Work request:
Transcribe, word for word and without additions, each line below from the one containing "ATOM 133 C C" through the one containing "ATOM 158 O O", both ends included.
[Stored data — start]
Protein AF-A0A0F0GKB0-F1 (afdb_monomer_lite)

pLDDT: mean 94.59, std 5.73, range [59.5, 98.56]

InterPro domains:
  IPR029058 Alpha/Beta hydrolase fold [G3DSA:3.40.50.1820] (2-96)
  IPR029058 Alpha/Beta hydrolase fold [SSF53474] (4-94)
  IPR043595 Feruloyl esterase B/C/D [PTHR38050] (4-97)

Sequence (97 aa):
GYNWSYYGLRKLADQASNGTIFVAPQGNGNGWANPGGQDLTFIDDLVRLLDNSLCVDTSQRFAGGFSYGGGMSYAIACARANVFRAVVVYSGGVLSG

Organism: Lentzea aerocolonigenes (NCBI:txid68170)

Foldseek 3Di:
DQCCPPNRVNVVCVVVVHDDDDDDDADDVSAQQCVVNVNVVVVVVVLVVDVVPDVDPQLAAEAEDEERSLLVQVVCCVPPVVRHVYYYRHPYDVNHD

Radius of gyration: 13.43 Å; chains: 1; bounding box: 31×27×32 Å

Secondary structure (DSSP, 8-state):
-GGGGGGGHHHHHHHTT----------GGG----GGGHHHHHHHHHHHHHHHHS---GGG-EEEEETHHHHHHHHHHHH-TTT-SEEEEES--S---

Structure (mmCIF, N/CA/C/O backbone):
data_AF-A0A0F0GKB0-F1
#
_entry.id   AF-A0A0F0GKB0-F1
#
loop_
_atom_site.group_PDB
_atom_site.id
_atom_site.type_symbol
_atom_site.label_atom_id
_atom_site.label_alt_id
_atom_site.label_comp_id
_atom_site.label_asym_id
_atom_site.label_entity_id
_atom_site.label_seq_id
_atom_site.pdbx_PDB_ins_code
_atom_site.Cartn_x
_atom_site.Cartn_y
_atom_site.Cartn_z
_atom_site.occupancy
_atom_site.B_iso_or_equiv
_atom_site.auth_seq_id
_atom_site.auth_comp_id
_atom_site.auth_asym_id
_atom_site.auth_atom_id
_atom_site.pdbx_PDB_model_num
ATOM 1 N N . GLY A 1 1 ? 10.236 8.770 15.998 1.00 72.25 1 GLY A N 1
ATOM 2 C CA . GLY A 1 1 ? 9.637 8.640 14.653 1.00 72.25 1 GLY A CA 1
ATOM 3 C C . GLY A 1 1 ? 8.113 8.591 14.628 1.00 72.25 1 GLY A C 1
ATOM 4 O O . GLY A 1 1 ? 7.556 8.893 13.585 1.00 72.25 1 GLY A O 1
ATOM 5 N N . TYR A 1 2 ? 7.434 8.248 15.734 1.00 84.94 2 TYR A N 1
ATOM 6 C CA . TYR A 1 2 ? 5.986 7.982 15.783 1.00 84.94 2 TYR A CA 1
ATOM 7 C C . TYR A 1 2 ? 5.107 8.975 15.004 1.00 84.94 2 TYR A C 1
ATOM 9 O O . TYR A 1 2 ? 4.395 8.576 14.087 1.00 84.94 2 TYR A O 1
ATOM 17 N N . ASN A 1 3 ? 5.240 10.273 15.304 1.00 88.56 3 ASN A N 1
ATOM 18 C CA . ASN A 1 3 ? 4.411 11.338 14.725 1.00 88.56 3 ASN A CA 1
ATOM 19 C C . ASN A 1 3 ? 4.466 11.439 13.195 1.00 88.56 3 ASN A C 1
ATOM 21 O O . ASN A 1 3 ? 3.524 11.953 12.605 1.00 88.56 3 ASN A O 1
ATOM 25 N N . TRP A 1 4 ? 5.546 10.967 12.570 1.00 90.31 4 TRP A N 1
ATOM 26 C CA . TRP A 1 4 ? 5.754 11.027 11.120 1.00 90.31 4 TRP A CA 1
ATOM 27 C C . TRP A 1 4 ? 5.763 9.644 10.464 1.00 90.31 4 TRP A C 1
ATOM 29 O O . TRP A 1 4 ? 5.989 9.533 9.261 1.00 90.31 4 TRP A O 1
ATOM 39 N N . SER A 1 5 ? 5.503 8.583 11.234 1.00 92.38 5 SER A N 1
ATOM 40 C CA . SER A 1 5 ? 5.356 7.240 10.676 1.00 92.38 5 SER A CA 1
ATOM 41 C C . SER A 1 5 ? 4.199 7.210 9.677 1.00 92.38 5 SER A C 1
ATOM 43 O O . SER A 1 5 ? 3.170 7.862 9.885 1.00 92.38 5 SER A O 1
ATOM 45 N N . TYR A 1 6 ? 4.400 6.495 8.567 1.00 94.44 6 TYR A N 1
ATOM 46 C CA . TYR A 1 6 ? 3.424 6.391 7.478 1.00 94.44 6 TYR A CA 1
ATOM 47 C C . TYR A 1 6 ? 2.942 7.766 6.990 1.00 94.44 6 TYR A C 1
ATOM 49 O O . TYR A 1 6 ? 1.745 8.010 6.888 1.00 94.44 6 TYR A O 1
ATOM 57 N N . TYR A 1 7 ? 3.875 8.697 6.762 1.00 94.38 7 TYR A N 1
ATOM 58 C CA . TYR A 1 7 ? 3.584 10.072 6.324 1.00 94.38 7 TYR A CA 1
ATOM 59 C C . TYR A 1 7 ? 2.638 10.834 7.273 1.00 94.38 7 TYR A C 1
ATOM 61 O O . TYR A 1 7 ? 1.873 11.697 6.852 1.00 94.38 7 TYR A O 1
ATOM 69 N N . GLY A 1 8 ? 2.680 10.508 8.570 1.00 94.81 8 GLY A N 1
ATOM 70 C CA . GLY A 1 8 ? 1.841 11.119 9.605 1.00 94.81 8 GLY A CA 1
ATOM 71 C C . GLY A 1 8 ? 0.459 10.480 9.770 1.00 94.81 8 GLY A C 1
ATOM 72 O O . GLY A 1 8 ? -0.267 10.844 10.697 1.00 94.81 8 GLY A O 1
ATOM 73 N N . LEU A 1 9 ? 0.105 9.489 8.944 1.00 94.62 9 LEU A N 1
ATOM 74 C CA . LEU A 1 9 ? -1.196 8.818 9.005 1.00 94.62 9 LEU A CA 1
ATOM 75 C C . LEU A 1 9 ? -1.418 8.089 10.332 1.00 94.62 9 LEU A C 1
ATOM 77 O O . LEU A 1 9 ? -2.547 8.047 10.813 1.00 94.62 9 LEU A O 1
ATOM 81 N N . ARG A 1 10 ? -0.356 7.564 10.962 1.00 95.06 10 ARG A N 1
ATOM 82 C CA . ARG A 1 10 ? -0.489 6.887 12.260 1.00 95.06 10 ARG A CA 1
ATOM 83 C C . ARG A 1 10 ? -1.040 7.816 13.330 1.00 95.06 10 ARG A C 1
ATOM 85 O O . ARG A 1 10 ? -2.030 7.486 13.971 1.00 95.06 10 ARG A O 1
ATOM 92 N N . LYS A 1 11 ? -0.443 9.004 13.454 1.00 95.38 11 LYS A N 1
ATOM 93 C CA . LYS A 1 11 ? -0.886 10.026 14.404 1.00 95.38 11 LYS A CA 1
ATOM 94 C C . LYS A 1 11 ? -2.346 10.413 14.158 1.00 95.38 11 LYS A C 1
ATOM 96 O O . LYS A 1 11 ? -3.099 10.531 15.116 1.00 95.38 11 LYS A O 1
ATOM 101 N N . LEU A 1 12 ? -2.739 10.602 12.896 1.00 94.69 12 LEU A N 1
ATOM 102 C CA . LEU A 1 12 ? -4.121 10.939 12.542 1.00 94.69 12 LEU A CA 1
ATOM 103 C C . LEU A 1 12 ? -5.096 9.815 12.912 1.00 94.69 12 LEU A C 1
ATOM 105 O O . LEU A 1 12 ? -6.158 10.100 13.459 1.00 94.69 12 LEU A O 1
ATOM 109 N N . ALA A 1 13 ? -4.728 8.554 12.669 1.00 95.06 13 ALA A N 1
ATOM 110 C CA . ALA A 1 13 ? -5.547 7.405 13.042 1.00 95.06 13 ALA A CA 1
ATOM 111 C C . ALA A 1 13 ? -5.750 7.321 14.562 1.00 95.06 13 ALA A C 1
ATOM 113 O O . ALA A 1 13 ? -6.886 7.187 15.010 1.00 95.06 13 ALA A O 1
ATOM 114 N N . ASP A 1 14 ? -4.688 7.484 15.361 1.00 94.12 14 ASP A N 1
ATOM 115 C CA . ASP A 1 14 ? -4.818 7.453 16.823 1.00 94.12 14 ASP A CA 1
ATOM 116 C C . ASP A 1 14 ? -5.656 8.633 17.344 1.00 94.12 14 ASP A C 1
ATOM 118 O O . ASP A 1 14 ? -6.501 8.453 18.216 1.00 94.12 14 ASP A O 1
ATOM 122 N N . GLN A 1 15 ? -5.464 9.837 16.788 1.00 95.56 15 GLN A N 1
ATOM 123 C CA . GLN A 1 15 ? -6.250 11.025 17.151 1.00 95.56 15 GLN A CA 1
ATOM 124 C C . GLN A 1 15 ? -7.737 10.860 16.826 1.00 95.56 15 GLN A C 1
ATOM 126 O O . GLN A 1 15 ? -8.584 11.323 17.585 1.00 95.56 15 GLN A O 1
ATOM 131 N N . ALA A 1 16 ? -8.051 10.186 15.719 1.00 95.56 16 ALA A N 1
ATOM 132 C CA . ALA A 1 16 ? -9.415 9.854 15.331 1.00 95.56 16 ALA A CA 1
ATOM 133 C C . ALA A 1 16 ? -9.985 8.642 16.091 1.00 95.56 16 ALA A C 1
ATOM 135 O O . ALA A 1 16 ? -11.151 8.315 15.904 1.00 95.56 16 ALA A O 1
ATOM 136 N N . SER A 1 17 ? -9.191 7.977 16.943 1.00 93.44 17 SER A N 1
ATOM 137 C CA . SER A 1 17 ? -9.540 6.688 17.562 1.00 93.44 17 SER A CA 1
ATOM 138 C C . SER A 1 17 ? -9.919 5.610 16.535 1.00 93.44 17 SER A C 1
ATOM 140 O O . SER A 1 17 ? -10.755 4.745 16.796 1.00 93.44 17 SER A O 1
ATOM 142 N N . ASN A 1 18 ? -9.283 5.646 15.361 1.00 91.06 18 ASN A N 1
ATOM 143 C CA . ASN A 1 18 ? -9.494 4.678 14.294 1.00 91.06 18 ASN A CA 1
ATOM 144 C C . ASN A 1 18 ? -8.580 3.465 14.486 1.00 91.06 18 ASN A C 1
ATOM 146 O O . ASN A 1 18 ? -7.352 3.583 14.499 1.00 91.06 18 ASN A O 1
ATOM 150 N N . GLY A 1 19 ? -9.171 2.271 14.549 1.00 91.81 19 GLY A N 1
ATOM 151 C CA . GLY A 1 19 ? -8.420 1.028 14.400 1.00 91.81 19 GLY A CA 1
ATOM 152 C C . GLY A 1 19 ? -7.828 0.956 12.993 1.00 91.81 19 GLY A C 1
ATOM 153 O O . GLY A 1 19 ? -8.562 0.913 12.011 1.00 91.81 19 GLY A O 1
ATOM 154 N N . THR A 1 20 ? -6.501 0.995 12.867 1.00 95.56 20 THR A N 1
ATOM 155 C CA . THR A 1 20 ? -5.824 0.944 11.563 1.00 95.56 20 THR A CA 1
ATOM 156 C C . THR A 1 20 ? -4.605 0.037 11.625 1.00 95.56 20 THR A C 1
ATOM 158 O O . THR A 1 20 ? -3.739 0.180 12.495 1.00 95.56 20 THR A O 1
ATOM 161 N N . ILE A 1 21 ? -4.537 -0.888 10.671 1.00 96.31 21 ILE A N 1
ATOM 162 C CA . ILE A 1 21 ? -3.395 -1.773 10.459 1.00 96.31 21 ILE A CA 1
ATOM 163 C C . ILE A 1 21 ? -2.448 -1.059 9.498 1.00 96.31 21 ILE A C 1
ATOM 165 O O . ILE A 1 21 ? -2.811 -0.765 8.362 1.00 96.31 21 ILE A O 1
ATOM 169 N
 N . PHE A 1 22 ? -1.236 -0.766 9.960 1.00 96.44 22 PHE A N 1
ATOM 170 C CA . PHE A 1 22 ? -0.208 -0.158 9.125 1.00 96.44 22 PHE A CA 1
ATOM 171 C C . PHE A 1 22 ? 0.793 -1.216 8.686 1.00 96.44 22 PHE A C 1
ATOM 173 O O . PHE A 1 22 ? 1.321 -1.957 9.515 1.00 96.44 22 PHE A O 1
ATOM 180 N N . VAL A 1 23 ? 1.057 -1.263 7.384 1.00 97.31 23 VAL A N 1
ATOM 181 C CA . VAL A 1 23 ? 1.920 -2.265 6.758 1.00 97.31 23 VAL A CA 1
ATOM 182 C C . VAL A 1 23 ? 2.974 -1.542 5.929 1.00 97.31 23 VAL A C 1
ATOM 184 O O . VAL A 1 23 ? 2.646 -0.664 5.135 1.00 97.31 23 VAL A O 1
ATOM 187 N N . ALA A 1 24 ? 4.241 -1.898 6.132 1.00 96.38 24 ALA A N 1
[Stored data — finish]
Your solution:
ATOM 133 C C . ALA A 1 16 ? -9.985 8.642 16.091 1.00 95.56 16 ALA A C 1
ATOM 135 O O . ALA A 1 16 ? -11.151 8.315 15.904 1.00 95.56 16 ALA A O 1
ATOM 136 N N . SER A 1 17 ? -9.191 7.977 16.943 1.00 93.44 17 SER A N 1
ATOM 137 C CA . SER A 1 17 ? -9.540 6.688 17.562 1.00 93.44 17 SER A CA 1
ATOM 138 C C . SER A 1 17 ? -9.919 5.610 16.535 1.00 93.44 17 SER A C 1
ATOM 140 O O . SER A 1 17 ? -10.755 4.745 16.796 1.00 93.44 17 SER A O 1
ATOM 142 N N . ASN A 1 18 ? -9.283 5.646 15.361 1.00 91.06 18 ASN A N 1
ATOM 143 C CA . ASN A 1 18 ? -9.494 4.678 14.294 1.00 91.06 18 ASN A CA 1
ATOM 144 C C . ASN A 1 18 ? -8.580 3.465 14.486 1.00 91.06 18 ASN A C 1
ATOM 146 O O . ASN A 1 18 ? -7.352 3.583 14.499 1.00 91.06 18 ASN A O 1
ATOM 150 N N . GLY A 1 19 ? -9.171 2.271 14.549 1.00 91.81 19 GLY A N 1
ATOM 151 C CA . GLY A 1 19 ? -8.420 1.028 14.400 1.00 91.81 19 GLY A CA 1
ATOM 152 C C . GLY A 1 19 ? -7.828 0.956 12.993 1.00 91.81 19 GLY A C 1
ATOM 153 O O . GLY A 1 19 ? -8.562 0.913 12.011 1.00 91.81 19 GLY A O 1
ATOM 154 N N . THR A 1 20 ? -6.501 0.995 12.867 1.00 95.56 20 THR A N 1
ATOM 155 C CA . THR A 1 20 ? -5.824 0.944 11.563 1.00 95.56 20 THR A CA 1
ATOM 156 C C . THR A 1 20 ? -4.605 0.037 11.625 1.00 95.56 20 THR A C 1
ATOM 158 O O . THR A 1 20 ? -3.739 0.180 12.495 1.00 95.56 20 THR A O 1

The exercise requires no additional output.